Exercise instructions ▸
Every line in the data below from the one containing "Structure (mmCIF, N/CA/C/O" down to the one containing "ATOM 20 N N", both included, must be retyped exactly; no other line is to appear.
Data for review section start
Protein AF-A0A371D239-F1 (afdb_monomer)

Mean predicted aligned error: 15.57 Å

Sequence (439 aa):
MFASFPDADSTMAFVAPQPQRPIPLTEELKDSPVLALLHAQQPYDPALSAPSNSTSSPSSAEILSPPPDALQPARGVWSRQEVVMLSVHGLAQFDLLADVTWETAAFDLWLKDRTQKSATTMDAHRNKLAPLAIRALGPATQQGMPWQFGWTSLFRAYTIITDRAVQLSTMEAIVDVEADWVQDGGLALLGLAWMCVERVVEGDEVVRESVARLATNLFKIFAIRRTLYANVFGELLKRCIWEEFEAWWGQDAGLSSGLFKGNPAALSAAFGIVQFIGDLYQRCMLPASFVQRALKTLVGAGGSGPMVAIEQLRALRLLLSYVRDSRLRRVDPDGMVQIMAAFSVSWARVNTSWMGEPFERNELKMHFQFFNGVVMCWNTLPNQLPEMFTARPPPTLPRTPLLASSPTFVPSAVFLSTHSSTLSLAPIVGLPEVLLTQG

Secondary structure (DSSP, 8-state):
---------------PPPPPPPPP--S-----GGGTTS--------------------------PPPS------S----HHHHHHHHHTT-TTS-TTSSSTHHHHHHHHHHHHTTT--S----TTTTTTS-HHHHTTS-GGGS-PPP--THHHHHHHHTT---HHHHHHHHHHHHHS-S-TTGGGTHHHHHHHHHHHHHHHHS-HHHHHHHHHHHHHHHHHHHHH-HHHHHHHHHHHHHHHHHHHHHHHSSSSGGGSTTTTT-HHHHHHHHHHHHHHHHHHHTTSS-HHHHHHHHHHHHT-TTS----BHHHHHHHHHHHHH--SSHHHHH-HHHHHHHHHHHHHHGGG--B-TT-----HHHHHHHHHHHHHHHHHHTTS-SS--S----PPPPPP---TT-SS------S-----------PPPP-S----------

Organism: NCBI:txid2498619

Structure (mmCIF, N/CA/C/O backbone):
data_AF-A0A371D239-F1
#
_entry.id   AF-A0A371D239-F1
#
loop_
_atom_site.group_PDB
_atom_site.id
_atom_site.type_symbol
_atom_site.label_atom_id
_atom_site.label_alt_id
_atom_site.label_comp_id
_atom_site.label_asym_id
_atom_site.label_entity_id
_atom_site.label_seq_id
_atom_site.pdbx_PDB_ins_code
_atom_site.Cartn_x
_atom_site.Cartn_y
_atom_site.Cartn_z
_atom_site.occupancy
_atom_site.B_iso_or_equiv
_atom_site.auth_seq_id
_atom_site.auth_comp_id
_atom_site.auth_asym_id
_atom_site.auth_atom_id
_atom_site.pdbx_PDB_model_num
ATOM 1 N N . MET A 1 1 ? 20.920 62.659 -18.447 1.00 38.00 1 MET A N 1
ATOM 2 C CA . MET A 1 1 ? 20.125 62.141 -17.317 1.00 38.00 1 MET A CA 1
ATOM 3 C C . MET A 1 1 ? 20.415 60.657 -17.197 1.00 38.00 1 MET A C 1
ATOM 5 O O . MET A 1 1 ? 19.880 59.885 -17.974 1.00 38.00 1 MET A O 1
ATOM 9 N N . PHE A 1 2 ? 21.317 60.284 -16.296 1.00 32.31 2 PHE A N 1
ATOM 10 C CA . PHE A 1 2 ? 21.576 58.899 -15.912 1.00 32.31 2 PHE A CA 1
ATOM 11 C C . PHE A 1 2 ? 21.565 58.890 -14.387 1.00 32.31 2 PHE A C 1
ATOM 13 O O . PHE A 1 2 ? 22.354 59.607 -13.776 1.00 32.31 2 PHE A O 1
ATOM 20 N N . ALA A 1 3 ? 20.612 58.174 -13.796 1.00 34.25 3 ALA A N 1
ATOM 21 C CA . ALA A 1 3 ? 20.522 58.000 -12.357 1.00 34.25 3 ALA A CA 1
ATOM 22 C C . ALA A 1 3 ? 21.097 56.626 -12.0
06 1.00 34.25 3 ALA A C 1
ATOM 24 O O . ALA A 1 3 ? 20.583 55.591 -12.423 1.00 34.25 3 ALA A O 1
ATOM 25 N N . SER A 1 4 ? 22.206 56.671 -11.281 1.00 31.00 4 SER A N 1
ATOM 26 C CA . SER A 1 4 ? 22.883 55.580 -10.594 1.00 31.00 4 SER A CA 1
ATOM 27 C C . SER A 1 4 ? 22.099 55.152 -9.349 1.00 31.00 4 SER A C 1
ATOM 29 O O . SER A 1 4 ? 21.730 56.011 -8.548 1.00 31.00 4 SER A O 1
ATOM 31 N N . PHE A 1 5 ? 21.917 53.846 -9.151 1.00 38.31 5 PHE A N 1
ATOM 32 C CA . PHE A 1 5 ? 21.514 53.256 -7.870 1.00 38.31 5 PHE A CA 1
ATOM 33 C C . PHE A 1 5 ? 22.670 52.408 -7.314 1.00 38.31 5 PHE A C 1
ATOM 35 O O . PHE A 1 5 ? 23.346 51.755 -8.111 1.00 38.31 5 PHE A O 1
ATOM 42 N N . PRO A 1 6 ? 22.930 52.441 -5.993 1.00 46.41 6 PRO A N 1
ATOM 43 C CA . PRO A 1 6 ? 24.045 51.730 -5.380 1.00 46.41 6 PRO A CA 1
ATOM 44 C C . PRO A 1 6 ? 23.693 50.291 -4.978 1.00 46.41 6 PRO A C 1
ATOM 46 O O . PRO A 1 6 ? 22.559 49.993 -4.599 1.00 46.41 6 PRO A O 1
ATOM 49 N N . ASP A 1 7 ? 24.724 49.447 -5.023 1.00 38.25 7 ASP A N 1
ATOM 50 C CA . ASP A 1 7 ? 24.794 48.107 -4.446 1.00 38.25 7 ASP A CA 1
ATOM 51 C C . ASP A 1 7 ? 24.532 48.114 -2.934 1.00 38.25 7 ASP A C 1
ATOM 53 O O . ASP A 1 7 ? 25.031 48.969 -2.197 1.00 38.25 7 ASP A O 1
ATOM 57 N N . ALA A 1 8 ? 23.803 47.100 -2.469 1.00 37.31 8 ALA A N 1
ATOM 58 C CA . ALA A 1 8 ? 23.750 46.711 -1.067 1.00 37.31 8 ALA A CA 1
Data for review section end
Solved exercise ▸
Structure (mmCIF, N/CA/C/O backbone):
data_AF-A0A371D239-F1
#
_entry.id   AF-A0A371D239-F1
#
loop_
_atom_site.group_PDB
_atom_site.id
_atom_site.type_symbol
_atom_site.label_atom_id
_atom_site.label_alt_id
_atom_site.label_comp_id
_atom_site.label_asym_id
_atom_site.label_entity_id
_atom_site.label_seq_id
_atom_site.pdbx_PDB_ins_code
_atom_site.Cartn_x
_atom_site.Cartn_y
_atom_site.Cartn_z
_atom_site.occupancy
_atom_site.B_iso_or_equiv
_atom_site.auth_seq_id
_atom_site.auth_comp_id
_atom_site.auth_asym_id
_atom_site.auth_atom_id
_atom_site.pdbx_PDB_model_num
ATOM 1 N N . MET A 1 1 ? 20.920 62.659 -18.447 1.00 38.00 1 MET A N 1
ATOM 2 C CA . MET A 1 1 ? 20.125 62.141 -17.317 1.00 38.00 1 MET A CA 1
ATOM 3 C C . MET A 1 1 ? 20.415 60.657 -17.197 1.00 38.00 1 MET A C 1
ATOM 5 O O . MET A 1 1 ? 19.880 59.885 -17.974 1.00 38.00 1 MET A O 1
ATOM 9 N N . PHE A 1 2 ? 21.317 60.284 -16.296 1.00 32.31 2 PHE A N 1
ATOM 10 C CA . PHE A 1 2 ? 21.576 58.899 -15.912 1.00 32.31 2 PHE A CA 1
ATOM 11 C C . PHE A 1 2 ? 21.565 58.890 -14.387 1.00 32.31 2 PHE A C 1
ATOM 13 O O . PHE A 1 2 ? 22.354 59.607 -13.776 1.00 32.31 2 PHE A O 1
ATOM 20 N N . ALA A 1 3 ? 20.612 58.174 -13.796 1.00 34.25 3 ALA A N 1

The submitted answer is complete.